» **WHAT TO PRODUCE**: Your answer should be an exact copy of the lines from the one containing "ATOM 124 C C" through the last line of the records below, without any pictures.

------

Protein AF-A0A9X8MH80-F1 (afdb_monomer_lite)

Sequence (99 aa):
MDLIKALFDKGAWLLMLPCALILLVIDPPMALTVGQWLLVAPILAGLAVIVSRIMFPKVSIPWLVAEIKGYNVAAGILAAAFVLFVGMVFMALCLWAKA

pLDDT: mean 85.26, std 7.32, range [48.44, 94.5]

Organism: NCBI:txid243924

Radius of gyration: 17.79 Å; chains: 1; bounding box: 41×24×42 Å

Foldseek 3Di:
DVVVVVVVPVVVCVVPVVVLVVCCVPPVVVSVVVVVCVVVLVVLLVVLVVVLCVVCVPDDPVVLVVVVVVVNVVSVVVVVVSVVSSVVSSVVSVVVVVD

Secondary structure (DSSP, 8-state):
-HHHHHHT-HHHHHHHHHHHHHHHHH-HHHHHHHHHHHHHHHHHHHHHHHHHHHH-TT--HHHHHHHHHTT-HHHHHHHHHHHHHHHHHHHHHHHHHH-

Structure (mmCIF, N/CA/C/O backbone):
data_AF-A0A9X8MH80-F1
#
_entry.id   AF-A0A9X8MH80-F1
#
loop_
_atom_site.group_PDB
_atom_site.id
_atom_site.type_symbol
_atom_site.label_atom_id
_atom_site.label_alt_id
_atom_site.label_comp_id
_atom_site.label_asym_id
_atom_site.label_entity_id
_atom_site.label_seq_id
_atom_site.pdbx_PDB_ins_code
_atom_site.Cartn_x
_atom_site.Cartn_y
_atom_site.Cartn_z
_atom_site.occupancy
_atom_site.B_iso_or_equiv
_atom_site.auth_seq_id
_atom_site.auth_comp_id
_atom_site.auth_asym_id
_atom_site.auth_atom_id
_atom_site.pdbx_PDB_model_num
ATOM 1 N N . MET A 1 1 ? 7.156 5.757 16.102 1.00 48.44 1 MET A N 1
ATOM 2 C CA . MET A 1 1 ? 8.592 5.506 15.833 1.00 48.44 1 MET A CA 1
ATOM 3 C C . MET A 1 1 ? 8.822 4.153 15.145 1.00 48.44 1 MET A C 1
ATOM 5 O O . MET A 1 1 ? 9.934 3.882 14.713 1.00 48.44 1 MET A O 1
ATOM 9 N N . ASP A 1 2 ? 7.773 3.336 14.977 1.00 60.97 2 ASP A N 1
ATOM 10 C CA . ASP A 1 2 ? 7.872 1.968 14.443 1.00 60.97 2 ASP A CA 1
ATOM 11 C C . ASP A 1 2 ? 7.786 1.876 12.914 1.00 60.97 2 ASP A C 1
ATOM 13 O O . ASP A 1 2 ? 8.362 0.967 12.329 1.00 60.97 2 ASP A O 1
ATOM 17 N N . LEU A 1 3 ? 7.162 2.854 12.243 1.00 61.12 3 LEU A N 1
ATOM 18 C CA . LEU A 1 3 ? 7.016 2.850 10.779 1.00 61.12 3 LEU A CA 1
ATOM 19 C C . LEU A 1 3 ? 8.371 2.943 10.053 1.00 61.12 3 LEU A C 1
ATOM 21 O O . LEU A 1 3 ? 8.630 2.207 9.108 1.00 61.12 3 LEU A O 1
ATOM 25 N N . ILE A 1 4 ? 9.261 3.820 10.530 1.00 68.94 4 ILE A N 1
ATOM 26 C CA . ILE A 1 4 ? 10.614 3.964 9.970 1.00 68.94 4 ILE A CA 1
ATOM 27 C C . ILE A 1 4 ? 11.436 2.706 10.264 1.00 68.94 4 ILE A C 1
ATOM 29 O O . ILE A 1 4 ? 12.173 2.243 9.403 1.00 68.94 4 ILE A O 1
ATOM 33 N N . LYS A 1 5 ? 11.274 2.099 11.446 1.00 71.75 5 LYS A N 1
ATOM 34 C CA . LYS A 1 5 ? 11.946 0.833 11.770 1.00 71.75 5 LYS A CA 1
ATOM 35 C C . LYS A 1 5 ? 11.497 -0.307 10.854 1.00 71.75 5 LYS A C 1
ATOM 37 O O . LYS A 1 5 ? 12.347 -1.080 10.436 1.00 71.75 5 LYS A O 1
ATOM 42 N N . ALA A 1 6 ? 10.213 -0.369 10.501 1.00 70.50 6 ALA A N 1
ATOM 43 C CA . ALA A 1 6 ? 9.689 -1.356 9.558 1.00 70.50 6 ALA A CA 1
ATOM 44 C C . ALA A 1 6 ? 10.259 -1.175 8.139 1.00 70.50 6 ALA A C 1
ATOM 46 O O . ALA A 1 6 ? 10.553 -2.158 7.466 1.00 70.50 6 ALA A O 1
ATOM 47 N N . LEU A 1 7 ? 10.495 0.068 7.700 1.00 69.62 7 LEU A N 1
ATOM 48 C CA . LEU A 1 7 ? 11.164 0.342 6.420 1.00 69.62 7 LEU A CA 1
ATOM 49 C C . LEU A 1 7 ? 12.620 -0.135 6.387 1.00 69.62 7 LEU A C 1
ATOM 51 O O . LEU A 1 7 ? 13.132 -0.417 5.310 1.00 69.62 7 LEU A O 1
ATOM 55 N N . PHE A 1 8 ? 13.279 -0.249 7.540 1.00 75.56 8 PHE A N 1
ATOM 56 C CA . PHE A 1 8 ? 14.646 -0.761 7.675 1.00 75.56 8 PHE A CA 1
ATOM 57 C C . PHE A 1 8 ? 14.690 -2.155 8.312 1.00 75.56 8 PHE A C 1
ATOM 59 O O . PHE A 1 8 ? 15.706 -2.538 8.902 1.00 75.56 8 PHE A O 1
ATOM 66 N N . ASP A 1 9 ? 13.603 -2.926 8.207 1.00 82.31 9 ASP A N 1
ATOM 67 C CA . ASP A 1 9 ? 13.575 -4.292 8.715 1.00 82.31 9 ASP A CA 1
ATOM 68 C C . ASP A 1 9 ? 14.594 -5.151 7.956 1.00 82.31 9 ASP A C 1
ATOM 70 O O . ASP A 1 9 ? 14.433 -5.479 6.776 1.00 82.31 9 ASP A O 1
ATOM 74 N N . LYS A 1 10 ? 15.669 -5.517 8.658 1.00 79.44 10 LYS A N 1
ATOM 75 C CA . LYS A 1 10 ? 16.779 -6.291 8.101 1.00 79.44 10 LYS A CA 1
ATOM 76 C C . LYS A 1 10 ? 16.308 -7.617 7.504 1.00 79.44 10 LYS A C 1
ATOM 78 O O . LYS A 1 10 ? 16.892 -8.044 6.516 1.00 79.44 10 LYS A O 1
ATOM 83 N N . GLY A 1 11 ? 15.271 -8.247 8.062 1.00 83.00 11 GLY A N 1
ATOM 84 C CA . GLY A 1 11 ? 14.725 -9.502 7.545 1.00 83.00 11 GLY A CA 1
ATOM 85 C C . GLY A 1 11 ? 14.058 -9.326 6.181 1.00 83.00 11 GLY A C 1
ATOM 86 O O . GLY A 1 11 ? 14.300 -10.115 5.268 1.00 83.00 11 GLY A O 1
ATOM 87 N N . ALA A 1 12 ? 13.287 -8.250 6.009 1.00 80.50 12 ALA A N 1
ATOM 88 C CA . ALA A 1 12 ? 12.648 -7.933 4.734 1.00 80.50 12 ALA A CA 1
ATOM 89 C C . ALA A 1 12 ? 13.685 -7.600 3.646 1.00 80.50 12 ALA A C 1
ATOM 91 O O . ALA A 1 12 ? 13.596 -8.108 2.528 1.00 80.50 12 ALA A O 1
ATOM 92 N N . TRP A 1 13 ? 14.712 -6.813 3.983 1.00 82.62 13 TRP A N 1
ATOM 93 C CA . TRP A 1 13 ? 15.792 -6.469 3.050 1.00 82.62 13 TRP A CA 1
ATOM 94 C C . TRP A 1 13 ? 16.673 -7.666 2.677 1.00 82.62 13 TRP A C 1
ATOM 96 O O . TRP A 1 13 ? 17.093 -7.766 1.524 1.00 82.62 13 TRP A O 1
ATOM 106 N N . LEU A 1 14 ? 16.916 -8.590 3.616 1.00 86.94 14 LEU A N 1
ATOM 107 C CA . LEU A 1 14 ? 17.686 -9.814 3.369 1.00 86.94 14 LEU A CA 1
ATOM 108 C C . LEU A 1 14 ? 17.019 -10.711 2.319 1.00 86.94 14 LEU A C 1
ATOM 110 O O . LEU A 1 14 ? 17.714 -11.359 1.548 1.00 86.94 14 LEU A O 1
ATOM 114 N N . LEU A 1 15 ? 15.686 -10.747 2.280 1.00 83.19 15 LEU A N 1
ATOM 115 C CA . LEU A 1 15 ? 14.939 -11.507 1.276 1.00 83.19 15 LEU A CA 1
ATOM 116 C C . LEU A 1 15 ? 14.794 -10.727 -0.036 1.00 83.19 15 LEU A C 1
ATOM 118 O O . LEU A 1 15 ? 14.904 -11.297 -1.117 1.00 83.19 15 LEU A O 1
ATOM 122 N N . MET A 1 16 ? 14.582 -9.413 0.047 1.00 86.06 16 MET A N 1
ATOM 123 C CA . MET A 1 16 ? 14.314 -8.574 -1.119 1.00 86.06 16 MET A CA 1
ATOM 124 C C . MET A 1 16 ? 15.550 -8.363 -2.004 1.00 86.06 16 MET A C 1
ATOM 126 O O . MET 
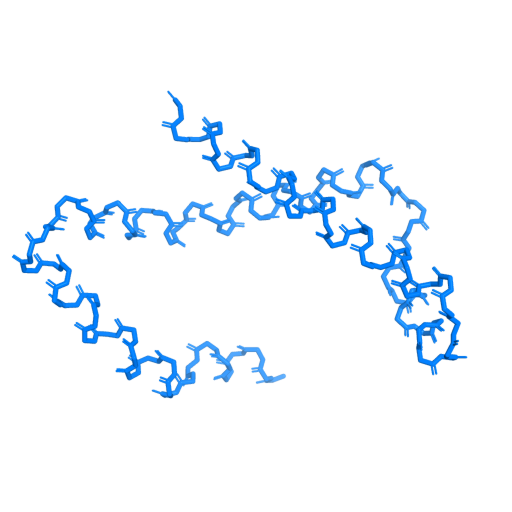A 1 16 ? 15.452 -8.486 -3.224 1.00 86.06 16 MET A O 1
ATOM 130 N N . LEU A 1 17 ? 16.715 -8.062 -1.415 1.00 86.69 17 LEU A N 1
ATOM 131 C CA . LEU A 1 17 ? 17.920 -7.696 -2.172 1.00 86.69 17 LEU A CA 1
ATOM 132 C C . LEU A 1 17 ? 18.469 -8.831 -3.050 1.00 86.69 17 LEU A C 1
ATOM 134 O O . LEU A 1 17 ? 18.729 -8.571 -4.226 1.00 86.69 17 LEU A O 1
ATOM 138 N N . PRO A 1 18 ? 18.626 -10.078 -2.562 1.00 89.38 18 PRO A N 1
ATOM 139 C CA . PRO A 1 18 ? 19.107 -11.172 -3.401 1.00 89.38 18 PRO A CA 1
ATOM 140 C C . PRO A 1 18 ? 18.139 -11.485 -4.542 1.00 89.38 18 PRO A C 1
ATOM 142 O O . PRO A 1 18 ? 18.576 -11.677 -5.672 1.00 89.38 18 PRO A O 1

------

» **SOLUTION FOR THIS TASK**:
ATOM 124 C C . MET A 1 16 ? 15.550 -8.363 -2.004 1.00 86.06 16 MET A C 1
ATOM 126 O O . MET 
A 1 16 ? 15.452 -8.486 -3.224 1.00 86.06 16 MET A O 1
ATOM 130 N N . LEU A 1 17 ? 16.715 -8.062 -1.415 1.00 86.69 17 LEU A N 1
ATOM 131 C CA . LEU A 1 17 ? 17.920 -7.696 -2.172 1.00 86.69 17 LEU A CA 1
ATOM 132 C C . LEU A 1 17 ? 18.469 -8.831 -3.050 1.00 86.69 17 LEU A C 1
ATOM 134 O O . LEU A 1 17 ? 18.729 -8.571 -4.226 1.00 86.69 17 LEU A O 1
ATOM 138 N N . PRO A 1 18 ? 18.626 -10.078 -2.562 1.00 89.38 18 PRO A N 1
ATOM 139 C CA . PRO A 1 18 ? 19.107 -11.172 -3.401 1.00 89.38 18 PRO A CA 1
ATOM 140 C C . PRO A 1 18 ? 18.139 -11.485 -4.542 1.00 89.38 18 PRO A C 1
ATOM 142 O O . PRO A 1 18 ? 18.576 -11.677 -5.672 1.00 89.38 18 PRO A O 1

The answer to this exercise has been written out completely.